6 副委員長は、統括管理責任者を補佐し、統括管理責任者に故障があるときは、統括管理責任者に代わりその職務を行う。
(招集、定足数及び議決)
第20条 学術倫理委員会は、学術倫理委員会の委員長が招集するものとする。
2 学術倫理委員会は、委員の3分の2以上が出席しなければ議事を開き議決をすることができない。

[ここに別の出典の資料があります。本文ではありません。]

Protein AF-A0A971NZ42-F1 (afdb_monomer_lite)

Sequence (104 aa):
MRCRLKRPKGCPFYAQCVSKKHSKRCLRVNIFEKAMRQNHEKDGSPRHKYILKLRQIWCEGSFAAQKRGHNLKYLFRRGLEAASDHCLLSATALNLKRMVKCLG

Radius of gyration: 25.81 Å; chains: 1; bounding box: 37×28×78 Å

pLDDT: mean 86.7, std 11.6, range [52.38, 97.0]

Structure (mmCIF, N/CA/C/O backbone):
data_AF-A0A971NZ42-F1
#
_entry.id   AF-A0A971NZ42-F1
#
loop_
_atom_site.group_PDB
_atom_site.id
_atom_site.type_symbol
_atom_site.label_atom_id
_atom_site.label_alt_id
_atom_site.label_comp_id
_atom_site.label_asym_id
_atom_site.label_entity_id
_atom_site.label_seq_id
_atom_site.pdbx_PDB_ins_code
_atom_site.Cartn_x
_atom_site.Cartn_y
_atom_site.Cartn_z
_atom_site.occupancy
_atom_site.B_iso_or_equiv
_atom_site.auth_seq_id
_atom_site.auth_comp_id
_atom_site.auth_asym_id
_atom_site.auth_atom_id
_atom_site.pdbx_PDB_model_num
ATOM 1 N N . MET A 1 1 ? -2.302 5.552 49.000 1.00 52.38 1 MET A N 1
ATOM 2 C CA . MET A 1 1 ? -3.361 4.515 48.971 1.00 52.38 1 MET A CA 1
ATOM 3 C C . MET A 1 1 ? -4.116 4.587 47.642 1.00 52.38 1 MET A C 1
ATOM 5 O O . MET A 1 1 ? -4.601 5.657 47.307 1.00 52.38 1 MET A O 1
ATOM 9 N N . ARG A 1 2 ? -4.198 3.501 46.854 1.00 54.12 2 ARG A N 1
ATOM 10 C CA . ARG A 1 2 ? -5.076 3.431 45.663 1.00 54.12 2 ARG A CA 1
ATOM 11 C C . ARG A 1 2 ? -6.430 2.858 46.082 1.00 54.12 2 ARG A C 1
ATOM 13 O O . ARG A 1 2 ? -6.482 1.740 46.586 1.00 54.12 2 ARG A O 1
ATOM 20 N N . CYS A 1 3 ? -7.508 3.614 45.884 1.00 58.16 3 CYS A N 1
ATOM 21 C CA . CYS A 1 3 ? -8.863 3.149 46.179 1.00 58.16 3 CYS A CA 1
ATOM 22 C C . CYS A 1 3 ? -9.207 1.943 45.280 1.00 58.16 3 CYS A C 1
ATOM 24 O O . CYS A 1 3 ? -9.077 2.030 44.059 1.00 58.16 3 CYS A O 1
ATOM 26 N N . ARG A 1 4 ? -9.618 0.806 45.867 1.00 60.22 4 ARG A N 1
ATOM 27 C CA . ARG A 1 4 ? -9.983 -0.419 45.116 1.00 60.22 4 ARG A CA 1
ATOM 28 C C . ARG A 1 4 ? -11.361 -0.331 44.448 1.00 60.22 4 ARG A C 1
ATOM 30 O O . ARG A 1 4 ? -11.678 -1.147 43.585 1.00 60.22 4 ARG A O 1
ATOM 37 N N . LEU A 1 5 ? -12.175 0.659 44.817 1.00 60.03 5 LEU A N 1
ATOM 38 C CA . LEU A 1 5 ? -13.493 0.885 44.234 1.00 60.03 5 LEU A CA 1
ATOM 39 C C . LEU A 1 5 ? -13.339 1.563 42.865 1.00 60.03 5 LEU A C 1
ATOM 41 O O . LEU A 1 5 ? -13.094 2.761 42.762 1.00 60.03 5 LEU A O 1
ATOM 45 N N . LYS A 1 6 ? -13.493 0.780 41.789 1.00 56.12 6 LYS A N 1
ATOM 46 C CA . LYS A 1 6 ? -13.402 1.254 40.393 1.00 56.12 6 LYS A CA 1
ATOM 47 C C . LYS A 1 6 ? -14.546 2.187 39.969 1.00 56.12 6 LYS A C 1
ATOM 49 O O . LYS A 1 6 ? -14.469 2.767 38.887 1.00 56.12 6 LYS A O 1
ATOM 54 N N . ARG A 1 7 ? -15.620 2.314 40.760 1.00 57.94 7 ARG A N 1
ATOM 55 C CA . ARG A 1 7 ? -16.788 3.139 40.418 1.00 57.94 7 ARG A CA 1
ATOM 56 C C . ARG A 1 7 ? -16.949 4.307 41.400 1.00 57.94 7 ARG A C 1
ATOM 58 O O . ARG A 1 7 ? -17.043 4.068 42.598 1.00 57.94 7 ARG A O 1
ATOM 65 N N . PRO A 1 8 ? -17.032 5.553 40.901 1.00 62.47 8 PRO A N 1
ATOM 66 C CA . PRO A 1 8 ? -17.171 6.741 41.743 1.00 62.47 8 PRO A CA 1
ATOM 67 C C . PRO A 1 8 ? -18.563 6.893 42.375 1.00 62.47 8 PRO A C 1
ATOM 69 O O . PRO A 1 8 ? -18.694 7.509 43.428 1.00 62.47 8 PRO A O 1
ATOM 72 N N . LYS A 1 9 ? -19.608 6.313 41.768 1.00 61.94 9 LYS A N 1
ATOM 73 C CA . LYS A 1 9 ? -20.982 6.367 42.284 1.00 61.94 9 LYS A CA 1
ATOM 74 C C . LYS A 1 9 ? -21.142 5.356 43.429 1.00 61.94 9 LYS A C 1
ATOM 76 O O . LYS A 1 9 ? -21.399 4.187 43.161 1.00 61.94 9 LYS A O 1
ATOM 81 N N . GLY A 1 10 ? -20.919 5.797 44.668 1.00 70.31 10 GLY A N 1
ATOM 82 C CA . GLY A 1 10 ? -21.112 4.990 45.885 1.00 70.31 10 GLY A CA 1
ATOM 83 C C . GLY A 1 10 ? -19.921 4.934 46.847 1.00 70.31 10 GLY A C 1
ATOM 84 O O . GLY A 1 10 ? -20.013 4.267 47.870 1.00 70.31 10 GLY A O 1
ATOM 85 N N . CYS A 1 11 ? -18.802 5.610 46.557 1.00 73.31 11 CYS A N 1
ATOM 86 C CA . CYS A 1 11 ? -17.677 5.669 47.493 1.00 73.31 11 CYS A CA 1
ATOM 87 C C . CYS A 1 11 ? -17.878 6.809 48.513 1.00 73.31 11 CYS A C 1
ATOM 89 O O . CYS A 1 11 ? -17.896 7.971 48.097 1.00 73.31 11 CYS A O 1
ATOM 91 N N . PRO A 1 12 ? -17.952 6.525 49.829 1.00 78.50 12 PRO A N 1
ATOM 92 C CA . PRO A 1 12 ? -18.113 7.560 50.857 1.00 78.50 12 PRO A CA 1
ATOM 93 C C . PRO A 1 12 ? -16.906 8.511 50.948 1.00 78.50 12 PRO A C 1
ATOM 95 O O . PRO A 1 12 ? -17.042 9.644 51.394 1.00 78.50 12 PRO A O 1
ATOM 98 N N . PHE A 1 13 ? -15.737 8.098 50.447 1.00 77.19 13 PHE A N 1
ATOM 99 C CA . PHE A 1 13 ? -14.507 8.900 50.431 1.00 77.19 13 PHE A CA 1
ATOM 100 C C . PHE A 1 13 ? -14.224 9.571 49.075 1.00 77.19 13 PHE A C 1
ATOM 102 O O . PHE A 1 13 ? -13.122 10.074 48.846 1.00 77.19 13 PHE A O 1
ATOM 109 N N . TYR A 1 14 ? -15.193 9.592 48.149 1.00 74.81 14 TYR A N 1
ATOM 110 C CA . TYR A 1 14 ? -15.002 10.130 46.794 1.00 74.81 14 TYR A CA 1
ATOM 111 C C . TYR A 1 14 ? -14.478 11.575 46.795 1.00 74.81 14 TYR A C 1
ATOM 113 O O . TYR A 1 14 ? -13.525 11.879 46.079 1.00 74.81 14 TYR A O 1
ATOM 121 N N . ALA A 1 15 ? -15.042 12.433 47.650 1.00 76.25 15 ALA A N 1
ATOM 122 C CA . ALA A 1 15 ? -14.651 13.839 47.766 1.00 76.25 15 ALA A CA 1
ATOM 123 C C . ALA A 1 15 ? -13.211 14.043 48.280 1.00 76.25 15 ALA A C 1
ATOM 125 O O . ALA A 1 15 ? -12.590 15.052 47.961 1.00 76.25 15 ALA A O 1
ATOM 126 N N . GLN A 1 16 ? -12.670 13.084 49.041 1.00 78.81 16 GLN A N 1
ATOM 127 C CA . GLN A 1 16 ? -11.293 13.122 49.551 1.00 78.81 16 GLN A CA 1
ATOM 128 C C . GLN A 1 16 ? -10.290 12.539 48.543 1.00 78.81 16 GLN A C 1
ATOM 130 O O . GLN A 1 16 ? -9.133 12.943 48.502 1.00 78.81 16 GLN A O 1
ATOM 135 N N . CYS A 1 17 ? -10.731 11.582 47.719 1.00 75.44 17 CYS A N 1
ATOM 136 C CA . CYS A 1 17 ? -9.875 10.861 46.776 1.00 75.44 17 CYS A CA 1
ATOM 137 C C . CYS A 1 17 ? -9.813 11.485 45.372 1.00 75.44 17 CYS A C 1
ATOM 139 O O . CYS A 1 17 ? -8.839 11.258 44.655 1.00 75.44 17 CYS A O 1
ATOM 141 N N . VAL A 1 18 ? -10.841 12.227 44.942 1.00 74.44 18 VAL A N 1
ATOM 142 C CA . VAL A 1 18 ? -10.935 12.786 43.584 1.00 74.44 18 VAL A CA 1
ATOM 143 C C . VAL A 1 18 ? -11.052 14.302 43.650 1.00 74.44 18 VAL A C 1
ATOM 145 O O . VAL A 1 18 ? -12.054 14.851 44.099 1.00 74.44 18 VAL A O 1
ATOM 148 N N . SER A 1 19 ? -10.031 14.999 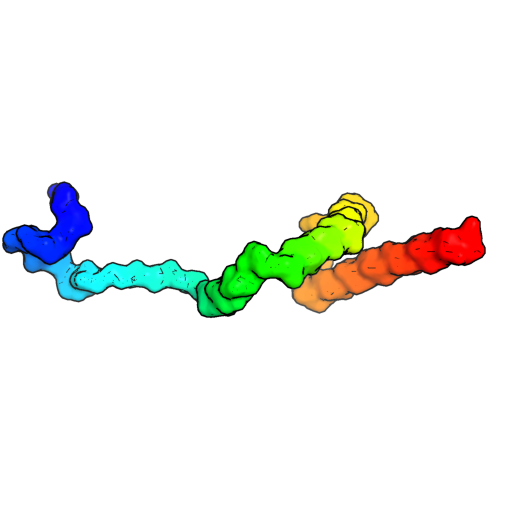43.150 1.00 75.50 19 SER A N 1
ATOM 149 C CA . SER A 1 19 ? -10.081 16.456 43.032 1.00 75.50 19 SER A CA 1
ATOM 150 C C . SER A 1 19 ? -11.114 16.881 41.982 1.00 75.50 19 SER A C 1
ATOM 152 O O . SER A 1 19 ? -11.365 16.164 41.010 1.00 75.50 19 SER A O 1
ATOM 154 N N . LYS A 1 20 ? -11.671 18.096 42.108 1.00 71.94 20 LYS A N 1
ATOM 155 C CA . LYS A 1 20 ? -12.620 18.651 41.119 1.00 71.94 20 LYS A CA 1
ATOM 156 C C . LYS A 1 20 ? -12.077 18.586 39.680 1.00 71.94 20 LYS A C 1
ATOM 158 O O . LYS A 1 20 ? -12.848 18.334 38.757 1.00 71.94 20 LYS A O 1
ATOM 163 N N . LYS A 1 21 ? -10.753 18.719 39.501 1.00 72.19 21 LYS A N 1
ATOM 164 C CA . LYS A 1 21 ? -10.051 18.617 38.205 1.00 72.19 21 LYS A CA 1
ATOM 165 C C . LYS A 1 21 ? -10.094 17.208 37.591 1.00 72.19 21 LYS A C 1
ATOM 167 O O . LYS A 1 21 ? -10.076 17.084 36.373 1.00 72.19 21 LYS A O 1
ATOM 172 N N . HIS A 1 22 ? -10.192 16.161 38.410 1.00 71.19 22 HIS A N 1
ATOM 173 C CA . HIS A 1 22 ? -10.265 14.757 37.981 1.00 71.19 22 HIS A CA 1
ATOM 174 C C . HIS A 1 22 ? -11.650 14.129 38.196 1.00 71.19 22 HIS A C 1
ATOM 176 O O . HIS A 1 22 ? -11.815 12.919 38.058 1.00 71.19 22 HIS A O 1
ATOM 182 N N . SER A 1 23 ? -12.660 14.951 38.497 1.00 73.44 23 SER A N 1
ATOM 183 C CA . SER A 1 23 ? -14.055 14.513 38.642 1.00 73.44 23 SER A CA 1
ATOM 184 C C . SER A 1 23 ? -14.635 13.937 37.346 1.00 73.44 23 SER A C 1
ATOM 186 O O . SER A 1 23 ? -15.547 13.110 37.382 1.00 73.44 23 SER A O 1
ATOM 188 N N . LYS A 1 24 ? -14.083 14.342 36.195 1.00 74.44 24 LYS A N 1
ATOM 189 C CA . LYS A 1 24 ? -14.488 13.884 34.866 1.00 74.44 24 LYS A CA 1
ATOM 190 C C . LYS A 1 24 ? -13.400 13.018 34.244 1.00 74.44 24 LYS A C 1
ATOM 192 O O . LYS A 1 24 ? -12.211 13.321 34.312 1.00 74.44 24 LYS A O 1
ATOM 197 N N . ARG A 1 25 ? -13.831 11.949 33.578 1.00 76.81 25 ARG A N 1
ATOM 198 C CA . ARG A 1 25 ? -12.960 11.131 32.736 1.00 76.81 25 ARG A CA 1
ATOM 199 C C . ARG A 1 25 ? -12.718 11.866 31.419 1.00 76.81 25 ARG A C 1
ATOM 201 O O . ARG A 1 25 ? -13.652 12.035 30.641 1.00 76.81 25 ARG A O 1
ATOM 208 N N . CYS A 1 26 ? -11.475 12.248 31.144 1.00 76.94 26 CYS A N 1
ATOM 209 C CA . CYS A 1 26 ? -11.089 12.714 29.815 1.00 76.94 26 CYS A CA 1
ATOM 210 C C . CYS A 1 26 ? -10.973 11.512 28.872 1.00 76.94 26 CYS A C 1
ATOM 212 O O . CYS A 1 26 ? -10.182 10.598 29.113 1.00 76.94 26 CYS A O 1
ATOM 214 N N . LEU A 1 27 ? -11.763 11.507 27.801 1.00 80.81 27 LEU A N 1
ATOM 215 C CA . LEU A 1 27 ? -11.618 10.552 26.708 1.00 80.81 27 LEU A CA 1
ATOM 216 C C . LEU A 1 27 ? -10.771 11.205 25.620 1.00 80.81 27 LEU A C 1
ATOM 218 O O . LEU A 1 27 ? -11.183 12.196 25.026 1.00 80.81 27 LEU A O 1
ATOM 222 N N . ARG A 1 28 ? -9.582 10.654 25.362 1.00 85.62 28 ARG A N 1
ATOM 223 C CA . ARG A 1 28 ? -8.816 11.005 24.165 1.00 85.62 28 ARG A CA 1
ATOM 224 C C . ARG A 1 28 ? -9.305 10.126 23.028 1.00 85.62 28 ARG A C 1
ATOM 226 O O . ARG A 1 28 ? -9.064 8.924 23.043 1.00 85.62 28 ARG A O 1
ATOM 233 N N . VAL A 1 29 ? -10.020 10.731 22.091 1.00 86.81 29 VAL A N 1
ATOM 234 C CA . VAL A 1 29 ? -10.459 10.085 20.852 1.00 86.81 29 VAL A CA 1
ATOM 235 C C . VAL A 1 29 ? -9.554 10.507 19.706 1.00 86.81 29 VAL A C 1
ATOM 237 O O . VAL A 1 29 ? -8.997 11.606 19.714 1.00 86.81 29 VAL A O 1
ATOM 240 N N . ASN A 1 30 ? -9.392 9.616 18.732 1.00 91.12 30 ASN A N 1
ATOM 241 C CA . ASN A 1 30 ? -8.701 9.935 17.493 1.00 91.12 30 ASN A CA 1
ATOM 242 C C . ASN A 1 30 ? -9.476 11.041 16.755 1.00 91.12 30 ASN A C 1
ATOM 244 O O . ASN A 1 30 ? -10.704 11.006 16.692 1.00 91.12 30 ASN A O 1
ATOM 248 N N . ILE A 1 31 ? -8.767 12.002 16.162 1.00 94.00 31 ILE A N 1
ATOM 249 C CA . ILE A 1 31 ? -9.365 13.041 15.312 1.00 94.00 31 ILE A CA 1
ATOM 250 C C . ILE A 1 31 ? -10.185 12.447 14.151 1.00 94.00 31 ILE A C 1
ATOM 252 O O . ILE A 1 31 ? -11.162 13.048 13.713 1.00 94.00 31 ILE A O 1
ATOM 256 N N . PHE A 1 32 ? -9.845 11.235 13.701 1.00 95.56 32 PHE A N 1
ATOM 257 C CA . PHE A 1 32 ? -10.532 10.517 12.625 1.00 95.56 32 PHE A CA 1
ATOM 258 C C . PHE A 1 32 ? -11.621 9.552 13.107 1.00 95.56 32 PHE A C 1
ATOM 260 O O . PHE A 1 32 ? -12.241 8.885 12.282 1.00 95.56 32 PHE A O 1
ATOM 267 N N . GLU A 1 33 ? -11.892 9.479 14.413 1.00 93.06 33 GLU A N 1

3 議決を要する事項については、出席者の3分の2以上の賛成をもって決する。
(学術倫理委員会の職務)
第21条 学術倫理委員会は、次の各号に掲げる事項について審議するものとする。
(1)獨協大学学術倫理規程の運用及び解釈に関して最高管理責任者から諮問を受けた事項
(2)第24条第2項の規定に基づき、最高管理責任者から付託された申請の審査に関する事項
(3)獨協大学学術倫理規程の改廃に関して最高管理責任者から諮問を受けた事項
(4)学術倫理の意識の高揚に必要な方策に関して最高管理責任者から諮問を受けた事項
(5)その他学術倫理の遵守のために必要な事項
(審査の申請)
第22条 次に掲げる研究に着手する研究者は、学術倫理委員会の審査を求めることができる。

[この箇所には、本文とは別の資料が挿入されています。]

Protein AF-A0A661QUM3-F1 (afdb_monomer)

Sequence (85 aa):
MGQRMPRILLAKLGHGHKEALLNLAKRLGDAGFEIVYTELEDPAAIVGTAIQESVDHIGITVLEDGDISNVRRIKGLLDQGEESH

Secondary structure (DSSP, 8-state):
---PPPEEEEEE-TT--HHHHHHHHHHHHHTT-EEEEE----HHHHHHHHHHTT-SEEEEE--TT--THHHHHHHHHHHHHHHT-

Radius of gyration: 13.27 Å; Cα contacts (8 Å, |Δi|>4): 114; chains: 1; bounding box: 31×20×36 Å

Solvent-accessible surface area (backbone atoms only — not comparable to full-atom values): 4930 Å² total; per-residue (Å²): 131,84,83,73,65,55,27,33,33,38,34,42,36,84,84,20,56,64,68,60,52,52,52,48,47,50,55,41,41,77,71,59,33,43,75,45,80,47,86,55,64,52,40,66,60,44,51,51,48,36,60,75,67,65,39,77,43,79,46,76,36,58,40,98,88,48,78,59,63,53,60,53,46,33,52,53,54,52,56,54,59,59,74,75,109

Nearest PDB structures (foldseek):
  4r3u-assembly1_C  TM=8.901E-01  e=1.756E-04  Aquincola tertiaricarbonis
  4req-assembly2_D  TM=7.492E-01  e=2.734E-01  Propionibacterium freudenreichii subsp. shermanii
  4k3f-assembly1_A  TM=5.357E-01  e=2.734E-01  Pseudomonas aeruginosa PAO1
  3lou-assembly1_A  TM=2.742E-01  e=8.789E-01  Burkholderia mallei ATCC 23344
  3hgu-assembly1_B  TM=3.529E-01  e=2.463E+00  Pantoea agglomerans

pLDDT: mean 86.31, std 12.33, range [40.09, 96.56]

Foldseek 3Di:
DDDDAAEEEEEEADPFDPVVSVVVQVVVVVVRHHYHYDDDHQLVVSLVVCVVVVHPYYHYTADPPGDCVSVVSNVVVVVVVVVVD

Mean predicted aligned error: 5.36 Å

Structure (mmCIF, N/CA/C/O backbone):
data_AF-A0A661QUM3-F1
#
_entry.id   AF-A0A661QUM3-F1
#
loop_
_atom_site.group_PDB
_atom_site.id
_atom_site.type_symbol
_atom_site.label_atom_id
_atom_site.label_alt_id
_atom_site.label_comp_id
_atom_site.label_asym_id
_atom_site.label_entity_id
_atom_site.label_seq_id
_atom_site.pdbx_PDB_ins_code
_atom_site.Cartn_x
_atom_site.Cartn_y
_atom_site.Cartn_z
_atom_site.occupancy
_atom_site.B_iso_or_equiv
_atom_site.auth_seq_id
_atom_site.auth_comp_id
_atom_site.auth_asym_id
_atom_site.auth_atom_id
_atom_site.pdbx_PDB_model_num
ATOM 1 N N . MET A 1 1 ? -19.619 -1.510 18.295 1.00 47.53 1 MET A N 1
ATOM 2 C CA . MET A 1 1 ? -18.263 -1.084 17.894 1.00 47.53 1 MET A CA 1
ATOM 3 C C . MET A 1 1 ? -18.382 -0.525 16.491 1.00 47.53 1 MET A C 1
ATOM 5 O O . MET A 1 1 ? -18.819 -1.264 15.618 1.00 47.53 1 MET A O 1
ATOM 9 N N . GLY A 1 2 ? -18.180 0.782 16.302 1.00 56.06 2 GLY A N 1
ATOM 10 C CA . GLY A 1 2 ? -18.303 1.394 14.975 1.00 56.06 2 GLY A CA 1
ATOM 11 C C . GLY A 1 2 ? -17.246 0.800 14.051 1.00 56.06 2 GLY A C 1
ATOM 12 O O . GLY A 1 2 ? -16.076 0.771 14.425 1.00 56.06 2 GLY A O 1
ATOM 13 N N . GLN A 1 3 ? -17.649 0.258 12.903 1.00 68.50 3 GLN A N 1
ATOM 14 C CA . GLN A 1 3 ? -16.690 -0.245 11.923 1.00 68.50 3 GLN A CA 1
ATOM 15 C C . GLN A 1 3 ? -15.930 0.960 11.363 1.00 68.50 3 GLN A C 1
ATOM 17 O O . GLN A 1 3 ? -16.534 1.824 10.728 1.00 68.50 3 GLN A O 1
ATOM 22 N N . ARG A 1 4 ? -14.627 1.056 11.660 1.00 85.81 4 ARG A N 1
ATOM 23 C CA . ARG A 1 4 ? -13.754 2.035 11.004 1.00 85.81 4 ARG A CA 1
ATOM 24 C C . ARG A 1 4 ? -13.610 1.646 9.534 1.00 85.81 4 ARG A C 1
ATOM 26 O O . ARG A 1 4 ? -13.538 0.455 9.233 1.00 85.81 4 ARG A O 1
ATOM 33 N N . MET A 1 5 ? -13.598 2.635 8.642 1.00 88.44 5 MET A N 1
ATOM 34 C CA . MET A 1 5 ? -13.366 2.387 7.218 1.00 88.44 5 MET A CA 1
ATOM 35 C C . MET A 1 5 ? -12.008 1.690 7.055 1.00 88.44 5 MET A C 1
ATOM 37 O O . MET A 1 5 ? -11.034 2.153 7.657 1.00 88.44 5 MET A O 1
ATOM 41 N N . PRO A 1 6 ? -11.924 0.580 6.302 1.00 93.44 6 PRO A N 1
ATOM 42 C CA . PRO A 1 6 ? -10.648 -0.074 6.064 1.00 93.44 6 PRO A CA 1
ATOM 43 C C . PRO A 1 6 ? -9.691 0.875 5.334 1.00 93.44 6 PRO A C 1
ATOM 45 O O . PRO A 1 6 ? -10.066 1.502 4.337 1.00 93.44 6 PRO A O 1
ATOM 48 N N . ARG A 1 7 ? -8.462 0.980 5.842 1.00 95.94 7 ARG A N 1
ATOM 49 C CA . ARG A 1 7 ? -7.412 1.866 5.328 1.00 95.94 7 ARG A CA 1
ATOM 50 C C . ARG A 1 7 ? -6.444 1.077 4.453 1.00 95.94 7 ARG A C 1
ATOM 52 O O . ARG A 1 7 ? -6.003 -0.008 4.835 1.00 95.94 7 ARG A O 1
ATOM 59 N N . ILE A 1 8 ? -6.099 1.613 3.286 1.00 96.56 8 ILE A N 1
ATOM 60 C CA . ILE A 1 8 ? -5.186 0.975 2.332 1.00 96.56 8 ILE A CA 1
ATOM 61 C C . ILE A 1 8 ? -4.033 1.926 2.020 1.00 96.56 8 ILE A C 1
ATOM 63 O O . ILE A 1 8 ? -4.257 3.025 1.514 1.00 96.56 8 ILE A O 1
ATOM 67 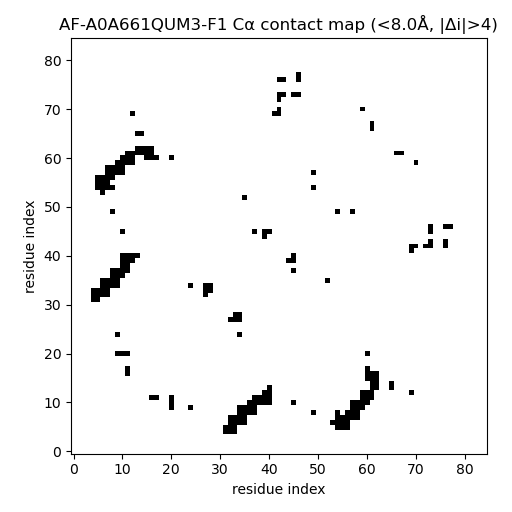N N . LEU A 1 9 ? -2.798 1.483 2.269 1.00 96.50 9 LEU A N 1
ATOM 68 C CA . LEU A 1 9 ? -1.597 2.160 1.786 1.00 96.50 9 LEU A CA 1
ATOM 69 C C . LEU A 1 9 ? -1.309 1.723 0.352 1.00 96.50 9 LEU A C 1
ATOM 71 O O . LEU A 1 9 ? -1.116 0.540 0.094 1.00 96.50 9 LEU A O 1
ATOM 75 N N . LEU A 1 10 ? -1.240 2.667 -0.576 1.00 95.25 10 LEU A N 1
ATOM 76 C CA . LEU A 1 10 ? -0.865 2.428 -1.961 1.00 95.25 10 LEU A CA 1
ATOM 77 C C . LEU A 1 10 ? 0.542 2.962 -2.221 1.00 95.25 10 LEU A C 1
ATOM 79 O O . LEU A 1 10 ? 0.791 4.159 -2.077 1.00 95.25 10 LEU A O 1
ATOM 83 N N . ALA A 1 11 ? 1.439 2.068 -2.634 1.00 93.25 11 ALA A N 1
ATOM 84 C CA . ALA A 1 11 ? 2.825 2.375 -2.961 1.00 93.25 11 ALA A CA 1
ATOM 85 C C . ALA A 1 11 ? 3.154 1.981 -4.407 1.00 93.25 11 ALA A C 1
ATOM 87 O O . ALA A 1 11 ? 2.641 1.003 -4.964 1.00 93.25 11 ALA A O 1
ATOM 88 N N . LYS A 1 12 ? 4.052 2.743 -5.024 1.00 89.00 12 LYS A N 1
ATOM 89 C CA . LYS A 1 12 ? 4.637 2.412 -6.322 1.00 89.00 12 LYS A CA 1
ATOM 90 C C . LYS A 1 12 ? 6.083 1.980 -6.107 1.00 89.00 12 LYS A C 1
ATOM 92 O O . LYS A 1 12 ? 6.839 2.708 -5.481 1.00 89.00 12 LYS A O 1
ATOM 97 N N . LEU A 1 13 ? 6.463 0.835 -6.671 1.00 85.88 13 LEU A N 1
ATOM 98 C CA . LEU A 1 13 ? 7.850 0.378 -6.698 1.00 85.88 13 LEU A CA 1
ATOM 99 C C . LEU A 1 13 ? 8.430 0.492 -8.110 1.00 85.88 13 LEU A C 1
ATOM 101 O O . LEU A 1 13 ? 7.834 0.018 -9.085 1.00 85.88 13 LEU A O 1
ATOM 105 N N . GLY A 1 14 ? 9.615 1.091 -8.212 1.00 80.94 14 GLY A N 1
ATOM 106 C CA . GLY A 1 14 ? 10.360 1.239 -9.453 1.00 80.94 14 GLY A CA 1
ATOM 107 C C . GLY A 1 14 ? 9.549 1.964 -10.523 1.00 80.94 14 GLY A C 1
ATOM 108 O O . GLY A 1 14 ? 8.903 2.989 -10.303 1.00 80.94 14 GLY A O 1
ATOM 109 N N . HIS A 1 15 ? 9.520 1.393 -11.721 1.00 78.31 15 HIS A N 1
ATOM 110 C CA . HIS A 1 15 ? 8.820 1.976 -12.863 1.00 78.31 15 HIS A CA 1
ATOM 111 C C . HIS A 1 15 ? 7.310 1.666 -12.913 1.00 78.31 15 HIS A C 1
ATOM 113 O O . HIS A 1 15 ? 6.685 1.939 -13.933 1.00 78.31 15 HIS A O 1
ATOM 119 N N . GLY A 1 16 ? 6.701 1.152 -11.835 1.00 75.81 16 GLY A N 1
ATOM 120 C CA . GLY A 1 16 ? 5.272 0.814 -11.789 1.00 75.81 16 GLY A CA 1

(1)武器、兵装、戦略その他軍事行為に転用されるおそれのある事項に関する研究
(2)生命倫理及び人間の尊厳をそこなうおそれのある研究
2 次に掲げる研究の審査は、それぞれ当該各号に定める研究者による申請に基づいて行うものとする。
(1) |
本学の研究者が単独で行う研究 |
|
当該研究者 |
(2) |
本学に所属しない研究者と本学に所属する単独の研究者とが共同で行う研究 |
|
本学に所属する当該研究者 |
(3) |
本学に所属しない研究者と本学に所属する複数の研究者とが共同で行う研究 |
|
本学に所属する研究者のうちで、その代表となる研究者 |
(4) |
第2条第2項に定める研究 |
|
当該研究を代表する研究者 |
3 前項に定める審査の申請は、申請をする研究者が所属する学部の学部長である研究に関わる部局責任者に対して申請書その他の書面(以下「申請書等」という。)を提出して行う。
(申請書等)
第23条 前条第3項に定める申請書には、以下の事項を記載しなければならない。
(1)申請者の氏名、所属及び職位
(2)研究課題名
(3)研究実施者の所属及び氏名(第2条第2項関連)
(4)共同研究者等の氏名、所属及び職位
(5)研究期間
(6)添付書類の種類
2 申請書に添付する必要のある書面については、別に定める。
(申請のための手続)
第24条 第22条第3項に定める審査の申請を受けた研究に関わる部局責任者は、その申請書等を受け取った日から起算して2週間以内に最高管理責任者にその旨を通知しなければならない。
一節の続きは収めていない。